In 1994, Mez first started using the World Wide Web to create and she hasn’t slowed since. In July 2019, she was awarded the 2019 Marjorie C. Luesebrink Career Achievement Award: her award-winning works reside in Collections as diverse as The World Bank, Cornell’s Rose Goldsen Archive and the National Library of Australia. Mez currently serves as an Advisor to the Mixed Augmented Reality Art Research Organisation, an Editorial Board Member of the Digital Journal Thresholds, a co-founder of the XR Artists Collective, and is a Senior Research Affiliate of the Humanities and Critical Code Studies Lab.

Serge Bouchardon

fred:-)

Serge Bouchardon is Professor at the University of Technology of Compiegne (France), where he teaches interactive writing. His research focuses on digital creation, in particular digital literature. As an author, he is interested in the way the gestures specific to the Digital contribute to the construction of meaning. His creations have been exhibited in many venues in Europe, America, Africa and the Middle East. They have been selected in various online reviews. The creation Loss of Grasp (http://lossofgrasp.com/) won the New Media Writing Prize 2011.
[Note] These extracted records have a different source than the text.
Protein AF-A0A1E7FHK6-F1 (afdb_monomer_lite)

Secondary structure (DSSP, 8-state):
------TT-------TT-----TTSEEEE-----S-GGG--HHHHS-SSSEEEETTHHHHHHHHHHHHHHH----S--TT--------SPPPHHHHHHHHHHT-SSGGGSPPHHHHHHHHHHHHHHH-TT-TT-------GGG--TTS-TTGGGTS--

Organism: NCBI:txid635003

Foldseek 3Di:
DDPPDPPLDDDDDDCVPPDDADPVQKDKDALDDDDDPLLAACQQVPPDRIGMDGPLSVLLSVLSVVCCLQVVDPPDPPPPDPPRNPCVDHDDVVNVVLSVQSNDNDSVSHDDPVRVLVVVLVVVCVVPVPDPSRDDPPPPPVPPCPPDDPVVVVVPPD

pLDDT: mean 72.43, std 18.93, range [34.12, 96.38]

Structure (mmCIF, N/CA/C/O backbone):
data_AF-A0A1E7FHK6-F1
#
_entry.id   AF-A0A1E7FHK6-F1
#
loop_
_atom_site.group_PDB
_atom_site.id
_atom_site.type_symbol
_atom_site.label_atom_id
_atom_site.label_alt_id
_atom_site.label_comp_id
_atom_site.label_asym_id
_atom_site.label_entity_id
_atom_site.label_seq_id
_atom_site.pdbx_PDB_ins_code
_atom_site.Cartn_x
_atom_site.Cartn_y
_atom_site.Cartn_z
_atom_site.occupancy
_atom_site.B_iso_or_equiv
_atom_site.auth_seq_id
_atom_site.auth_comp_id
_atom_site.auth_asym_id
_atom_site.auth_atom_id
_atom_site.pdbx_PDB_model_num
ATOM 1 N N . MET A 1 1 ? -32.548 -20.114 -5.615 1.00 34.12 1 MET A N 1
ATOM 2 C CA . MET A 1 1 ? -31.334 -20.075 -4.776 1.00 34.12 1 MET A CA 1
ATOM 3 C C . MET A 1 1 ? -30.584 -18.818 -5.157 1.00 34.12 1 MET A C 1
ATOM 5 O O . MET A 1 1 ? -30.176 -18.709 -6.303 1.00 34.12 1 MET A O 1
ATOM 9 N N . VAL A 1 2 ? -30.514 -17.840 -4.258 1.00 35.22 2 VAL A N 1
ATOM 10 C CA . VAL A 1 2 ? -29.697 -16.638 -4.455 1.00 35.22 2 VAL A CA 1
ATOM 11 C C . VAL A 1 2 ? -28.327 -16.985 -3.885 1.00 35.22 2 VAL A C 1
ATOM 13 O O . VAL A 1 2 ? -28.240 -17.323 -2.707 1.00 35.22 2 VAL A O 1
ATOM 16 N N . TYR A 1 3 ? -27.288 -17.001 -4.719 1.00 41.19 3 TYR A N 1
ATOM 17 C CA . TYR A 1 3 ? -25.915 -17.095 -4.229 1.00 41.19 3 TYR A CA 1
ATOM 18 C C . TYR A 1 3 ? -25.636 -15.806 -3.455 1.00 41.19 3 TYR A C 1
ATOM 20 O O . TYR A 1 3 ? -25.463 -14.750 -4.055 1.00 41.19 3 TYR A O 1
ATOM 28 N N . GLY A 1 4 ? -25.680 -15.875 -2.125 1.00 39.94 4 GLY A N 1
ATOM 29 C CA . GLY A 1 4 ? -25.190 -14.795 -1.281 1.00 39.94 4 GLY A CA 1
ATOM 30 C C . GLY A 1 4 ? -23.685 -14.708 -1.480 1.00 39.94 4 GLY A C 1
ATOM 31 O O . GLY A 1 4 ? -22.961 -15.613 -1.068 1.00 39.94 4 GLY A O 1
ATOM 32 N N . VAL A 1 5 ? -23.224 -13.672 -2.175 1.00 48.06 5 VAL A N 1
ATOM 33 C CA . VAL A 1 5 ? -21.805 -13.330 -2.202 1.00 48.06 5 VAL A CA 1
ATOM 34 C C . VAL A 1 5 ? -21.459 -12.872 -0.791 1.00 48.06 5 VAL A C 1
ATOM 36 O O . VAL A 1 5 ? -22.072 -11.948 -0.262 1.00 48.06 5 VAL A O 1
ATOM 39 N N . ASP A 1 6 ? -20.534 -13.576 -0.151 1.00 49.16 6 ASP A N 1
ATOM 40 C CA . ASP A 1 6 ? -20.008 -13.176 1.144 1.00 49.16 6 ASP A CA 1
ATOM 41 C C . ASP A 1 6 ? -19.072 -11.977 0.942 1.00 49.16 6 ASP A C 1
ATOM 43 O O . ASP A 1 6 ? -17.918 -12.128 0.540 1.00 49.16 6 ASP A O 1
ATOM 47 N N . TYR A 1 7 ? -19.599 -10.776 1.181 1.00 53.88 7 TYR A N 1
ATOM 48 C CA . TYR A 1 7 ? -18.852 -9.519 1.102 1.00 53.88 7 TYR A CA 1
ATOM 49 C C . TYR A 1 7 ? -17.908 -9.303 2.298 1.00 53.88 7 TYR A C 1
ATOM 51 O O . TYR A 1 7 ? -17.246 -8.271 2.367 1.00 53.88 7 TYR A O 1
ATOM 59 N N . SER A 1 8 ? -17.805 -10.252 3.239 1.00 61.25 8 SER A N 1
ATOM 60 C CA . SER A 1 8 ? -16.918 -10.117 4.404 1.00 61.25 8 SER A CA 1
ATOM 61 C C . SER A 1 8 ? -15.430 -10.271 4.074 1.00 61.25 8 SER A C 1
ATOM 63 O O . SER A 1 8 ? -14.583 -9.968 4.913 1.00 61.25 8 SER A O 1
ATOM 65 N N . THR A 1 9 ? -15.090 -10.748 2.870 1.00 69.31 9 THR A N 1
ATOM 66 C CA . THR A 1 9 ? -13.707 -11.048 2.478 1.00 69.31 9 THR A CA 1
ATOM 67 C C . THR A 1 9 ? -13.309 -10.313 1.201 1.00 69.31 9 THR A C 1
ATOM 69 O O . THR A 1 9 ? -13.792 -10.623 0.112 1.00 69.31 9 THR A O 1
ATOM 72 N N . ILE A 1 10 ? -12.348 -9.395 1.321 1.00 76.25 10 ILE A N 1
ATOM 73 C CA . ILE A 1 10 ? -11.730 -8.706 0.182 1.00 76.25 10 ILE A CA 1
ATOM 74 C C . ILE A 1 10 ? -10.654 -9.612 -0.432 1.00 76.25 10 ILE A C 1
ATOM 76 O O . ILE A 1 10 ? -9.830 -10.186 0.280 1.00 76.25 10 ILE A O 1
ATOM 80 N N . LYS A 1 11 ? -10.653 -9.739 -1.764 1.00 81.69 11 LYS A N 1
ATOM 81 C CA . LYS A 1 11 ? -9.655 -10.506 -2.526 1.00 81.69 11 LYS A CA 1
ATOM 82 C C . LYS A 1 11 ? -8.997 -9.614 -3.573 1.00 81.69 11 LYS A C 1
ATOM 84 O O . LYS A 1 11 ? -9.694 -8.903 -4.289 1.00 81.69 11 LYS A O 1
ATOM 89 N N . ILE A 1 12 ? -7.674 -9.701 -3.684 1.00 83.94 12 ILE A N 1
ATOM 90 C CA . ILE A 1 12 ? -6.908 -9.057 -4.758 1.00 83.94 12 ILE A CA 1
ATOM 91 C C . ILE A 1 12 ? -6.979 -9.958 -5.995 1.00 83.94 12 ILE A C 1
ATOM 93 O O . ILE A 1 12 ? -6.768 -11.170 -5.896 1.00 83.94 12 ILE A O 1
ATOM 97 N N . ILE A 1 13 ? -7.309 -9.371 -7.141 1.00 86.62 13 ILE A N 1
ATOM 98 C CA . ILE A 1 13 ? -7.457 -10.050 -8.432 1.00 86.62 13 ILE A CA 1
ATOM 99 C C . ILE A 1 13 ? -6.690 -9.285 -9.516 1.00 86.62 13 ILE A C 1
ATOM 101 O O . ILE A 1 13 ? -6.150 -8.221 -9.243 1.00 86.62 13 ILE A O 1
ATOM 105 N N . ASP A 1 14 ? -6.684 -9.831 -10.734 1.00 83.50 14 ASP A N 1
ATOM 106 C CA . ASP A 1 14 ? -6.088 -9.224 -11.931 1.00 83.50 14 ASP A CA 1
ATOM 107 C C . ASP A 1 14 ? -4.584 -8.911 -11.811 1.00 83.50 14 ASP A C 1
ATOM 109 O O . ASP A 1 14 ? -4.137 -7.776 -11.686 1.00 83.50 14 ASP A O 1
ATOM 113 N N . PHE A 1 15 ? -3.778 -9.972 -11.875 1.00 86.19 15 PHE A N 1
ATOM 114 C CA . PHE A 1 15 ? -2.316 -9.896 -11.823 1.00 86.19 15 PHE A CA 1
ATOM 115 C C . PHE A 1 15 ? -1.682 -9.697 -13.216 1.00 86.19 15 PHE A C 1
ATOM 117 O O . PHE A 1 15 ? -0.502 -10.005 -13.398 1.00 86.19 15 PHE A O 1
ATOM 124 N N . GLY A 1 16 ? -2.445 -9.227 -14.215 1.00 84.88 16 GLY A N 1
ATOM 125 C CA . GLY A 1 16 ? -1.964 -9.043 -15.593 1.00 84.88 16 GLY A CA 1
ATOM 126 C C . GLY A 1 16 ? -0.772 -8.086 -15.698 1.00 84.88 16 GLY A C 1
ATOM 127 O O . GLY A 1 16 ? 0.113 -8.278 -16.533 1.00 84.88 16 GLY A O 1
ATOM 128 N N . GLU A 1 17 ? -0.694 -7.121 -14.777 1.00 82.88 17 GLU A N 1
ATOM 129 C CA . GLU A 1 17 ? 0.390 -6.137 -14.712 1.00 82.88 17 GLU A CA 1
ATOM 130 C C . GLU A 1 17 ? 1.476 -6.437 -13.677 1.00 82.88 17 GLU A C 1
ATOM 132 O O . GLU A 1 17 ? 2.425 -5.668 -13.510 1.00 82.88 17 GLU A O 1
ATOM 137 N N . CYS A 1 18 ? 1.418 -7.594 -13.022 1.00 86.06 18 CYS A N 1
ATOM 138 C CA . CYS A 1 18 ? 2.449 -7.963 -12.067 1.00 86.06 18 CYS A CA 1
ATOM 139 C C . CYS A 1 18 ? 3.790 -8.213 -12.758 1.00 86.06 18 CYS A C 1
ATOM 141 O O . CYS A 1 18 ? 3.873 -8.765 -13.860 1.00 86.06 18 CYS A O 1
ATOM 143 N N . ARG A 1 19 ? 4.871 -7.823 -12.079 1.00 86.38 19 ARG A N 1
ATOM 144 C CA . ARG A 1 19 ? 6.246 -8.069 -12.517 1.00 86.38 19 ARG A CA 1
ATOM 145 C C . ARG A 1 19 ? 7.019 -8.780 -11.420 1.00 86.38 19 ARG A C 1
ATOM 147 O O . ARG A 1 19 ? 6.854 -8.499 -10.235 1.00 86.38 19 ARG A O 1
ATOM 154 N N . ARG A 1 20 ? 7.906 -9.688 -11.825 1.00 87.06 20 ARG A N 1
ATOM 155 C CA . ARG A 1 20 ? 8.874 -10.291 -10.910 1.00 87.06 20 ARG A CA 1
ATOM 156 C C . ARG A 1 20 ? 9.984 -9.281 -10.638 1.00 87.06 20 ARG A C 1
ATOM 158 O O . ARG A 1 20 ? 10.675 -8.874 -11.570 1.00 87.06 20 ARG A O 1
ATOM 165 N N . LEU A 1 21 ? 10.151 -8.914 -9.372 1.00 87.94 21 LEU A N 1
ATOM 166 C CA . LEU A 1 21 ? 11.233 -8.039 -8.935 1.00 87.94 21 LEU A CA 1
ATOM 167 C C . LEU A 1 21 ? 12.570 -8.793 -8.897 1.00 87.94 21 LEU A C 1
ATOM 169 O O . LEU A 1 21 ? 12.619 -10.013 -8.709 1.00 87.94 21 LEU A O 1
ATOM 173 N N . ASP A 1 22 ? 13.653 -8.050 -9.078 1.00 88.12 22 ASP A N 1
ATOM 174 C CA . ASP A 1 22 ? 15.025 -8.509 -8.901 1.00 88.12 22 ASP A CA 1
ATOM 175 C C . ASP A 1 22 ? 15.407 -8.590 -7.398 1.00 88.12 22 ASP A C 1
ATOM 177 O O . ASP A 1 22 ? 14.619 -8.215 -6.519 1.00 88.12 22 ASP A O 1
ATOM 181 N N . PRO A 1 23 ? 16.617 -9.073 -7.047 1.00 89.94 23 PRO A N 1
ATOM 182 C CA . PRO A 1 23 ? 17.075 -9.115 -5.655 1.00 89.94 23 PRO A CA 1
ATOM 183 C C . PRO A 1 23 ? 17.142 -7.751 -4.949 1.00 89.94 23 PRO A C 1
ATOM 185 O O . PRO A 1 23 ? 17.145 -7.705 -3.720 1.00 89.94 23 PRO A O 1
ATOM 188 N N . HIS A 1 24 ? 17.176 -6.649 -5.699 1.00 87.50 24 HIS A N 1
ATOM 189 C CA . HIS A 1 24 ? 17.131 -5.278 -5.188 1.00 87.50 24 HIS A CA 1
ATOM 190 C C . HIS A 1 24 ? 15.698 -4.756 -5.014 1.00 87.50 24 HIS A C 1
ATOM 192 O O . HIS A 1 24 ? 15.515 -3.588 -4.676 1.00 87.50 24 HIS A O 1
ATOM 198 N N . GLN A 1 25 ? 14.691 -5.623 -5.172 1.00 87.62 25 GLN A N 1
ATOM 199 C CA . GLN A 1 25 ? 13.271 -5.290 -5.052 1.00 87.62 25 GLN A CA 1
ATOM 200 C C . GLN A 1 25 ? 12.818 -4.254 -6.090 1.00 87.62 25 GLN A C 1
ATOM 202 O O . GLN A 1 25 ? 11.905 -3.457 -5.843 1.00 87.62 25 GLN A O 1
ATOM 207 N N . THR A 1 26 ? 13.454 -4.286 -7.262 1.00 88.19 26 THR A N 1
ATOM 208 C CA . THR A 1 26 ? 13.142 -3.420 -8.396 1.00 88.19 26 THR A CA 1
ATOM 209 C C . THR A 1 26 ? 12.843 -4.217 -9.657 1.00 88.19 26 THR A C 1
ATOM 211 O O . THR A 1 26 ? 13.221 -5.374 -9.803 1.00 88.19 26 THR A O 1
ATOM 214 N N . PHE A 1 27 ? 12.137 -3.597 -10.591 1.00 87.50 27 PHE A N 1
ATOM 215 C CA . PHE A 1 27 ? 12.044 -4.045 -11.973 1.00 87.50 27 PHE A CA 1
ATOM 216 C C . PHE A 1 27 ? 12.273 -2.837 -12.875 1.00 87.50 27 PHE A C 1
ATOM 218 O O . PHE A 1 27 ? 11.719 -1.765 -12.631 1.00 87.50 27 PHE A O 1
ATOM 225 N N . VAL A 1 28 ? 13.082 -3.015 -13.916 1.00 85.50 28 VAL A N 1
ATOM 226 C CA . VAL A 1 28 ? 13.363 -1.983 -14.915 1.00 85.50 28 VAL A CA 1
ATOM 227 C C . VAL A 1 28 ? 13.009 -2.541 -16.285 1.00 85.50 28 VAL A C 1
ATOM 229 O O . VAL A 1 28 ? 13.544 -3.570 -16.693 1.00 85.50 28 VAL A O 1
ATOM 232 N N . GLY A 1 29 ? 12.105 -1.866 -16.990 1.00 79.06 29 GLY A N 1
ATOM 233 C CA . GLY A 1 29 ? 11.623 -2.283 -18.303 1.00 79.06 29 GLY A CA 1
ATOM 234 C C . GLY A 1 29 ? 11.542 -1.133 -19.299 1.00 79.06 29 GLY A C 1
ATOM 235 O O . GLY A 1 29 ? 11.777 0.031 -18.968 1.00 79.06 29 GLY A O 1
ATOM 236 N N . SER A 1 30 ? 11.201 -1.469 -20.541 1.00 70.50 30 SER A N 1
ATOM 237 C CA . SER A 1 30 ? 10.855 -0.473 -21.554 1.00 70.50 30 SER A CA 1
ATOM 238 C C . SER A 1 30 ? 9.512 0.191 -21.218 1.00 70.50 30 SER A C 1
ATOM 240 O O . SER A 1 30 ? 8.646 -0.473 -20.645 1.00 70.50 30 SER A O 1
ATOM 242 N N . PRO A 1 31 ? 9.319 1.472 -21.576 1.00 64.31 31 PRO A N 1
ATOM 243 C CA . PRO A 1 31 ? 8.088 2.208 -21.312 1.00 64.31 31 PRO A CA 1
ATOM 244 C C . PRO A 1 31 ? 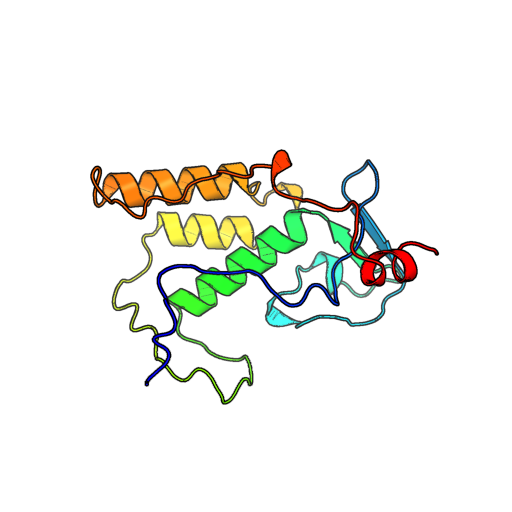6.964 1.680 -22.207 1.00 64.31 31 PRO A C 1
ATOM 246 O O . PRO A 1 31 ? 6.734 2.171 -23.309 1.00 64.31 31 PRO A O 1
ATOM 249 N N . ILE A 1 32 ? 6.286 0.635 -21.746 1.00 62.66 32 ILE A N 1
ATOM 250 C CA . ILE A 1 32 ? 4.970 0.258 -22.249 1.00 62.66 32 ILE A CA 1
ATOM 251 C C . ILE A 1 32 ? 3.987 0.783 -21.201 1.00 62.66 32 ILE A C 1
ATOM 253 O O . ILE A 1 32 ? 3.982 0.249 -20.087 1.00 62.66 32 ILE A O 1
ATOM 257 N N . PRO A 1 33 ? 3.205 1.837 -21.505 1.00 58.28 33 PRO A N 1
ATOM 258 C CA . PRO A 1 33 ? 2.173 2.322 -20.601 1.00 58.28 33 PRO A CA 1
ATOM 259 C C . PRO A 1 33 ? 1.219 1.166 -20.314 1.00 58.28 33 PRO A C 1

Research: http://www.utc.fr/~bouchard/
Creation: http://www. sergebouchardon.com/

The co-authors are engineering students at the Compiegne University of Technology: Marion Coisnard, Martin DeLabre, Maxime Garnier, Huichuan Li, Marie Margerand, Marion Schildknecht, Alexander Truong, Nicolas Vigne, Yihui Yang.

Judy Malloy

The Yellow Bowl II

A poet at the conjunction of hypernarrative, generative literature, and magic realism, Judy Malloy followed a vision that began in the 1970’s with experimental artist books, and in 1986, she wrote/programmed the groundbreaking hyperfiction Uncle Roger. Subsequently she created a series of hypernarratives -- from its name was Penelope, called one of the classics of electronic literature by Robert Coover; to Arriving Simultaneously, shortlisted for the 2018 Coover prize. In addition to early work as a database programmer at Ball Aerospace, she has been an artist-in-residence/consultant at Xerox PARC, core Arts Wire staff, and a Distinguished Fellow at Princeton University.

John McDaid

We Knew The Glass Man

John G. McDaid (@jmcdaid) is an award-winning science fiction writer, singer-songwriter, and freelance journalist from Portsmouth, RI, USA. His 1993 hypermedia novel, Uncle Buddy’s Phantom Funhouse, was included in a National Endowment for the Humanities-funded digital conservation project, and was one of the subjects of the 2017 book, Traversals, from The MIT Press. An MFA candidate in fiction at Salve Regina University, he is currently working on a WWII alternate history novel and an album of original music. Songs and fiction available at harddeadlines.com.

Mark Amerika

GRAMMATRON

Mark Amerika has exhibited his art in many venues including the Whitney Biennial, the Walker Art Center, the Denver Art Museum, the Institute of Contemporary Arts in London, ZKM, the Biennale de Montréal, and the American Museum of the Moving Image. A Professor of Art and Art History at the University of Colorado at Boulder, Amerika is the Founding Director of the new Doctoral Program in Intermedia Art, Writing and Performance in the College of Media, Communication and Information.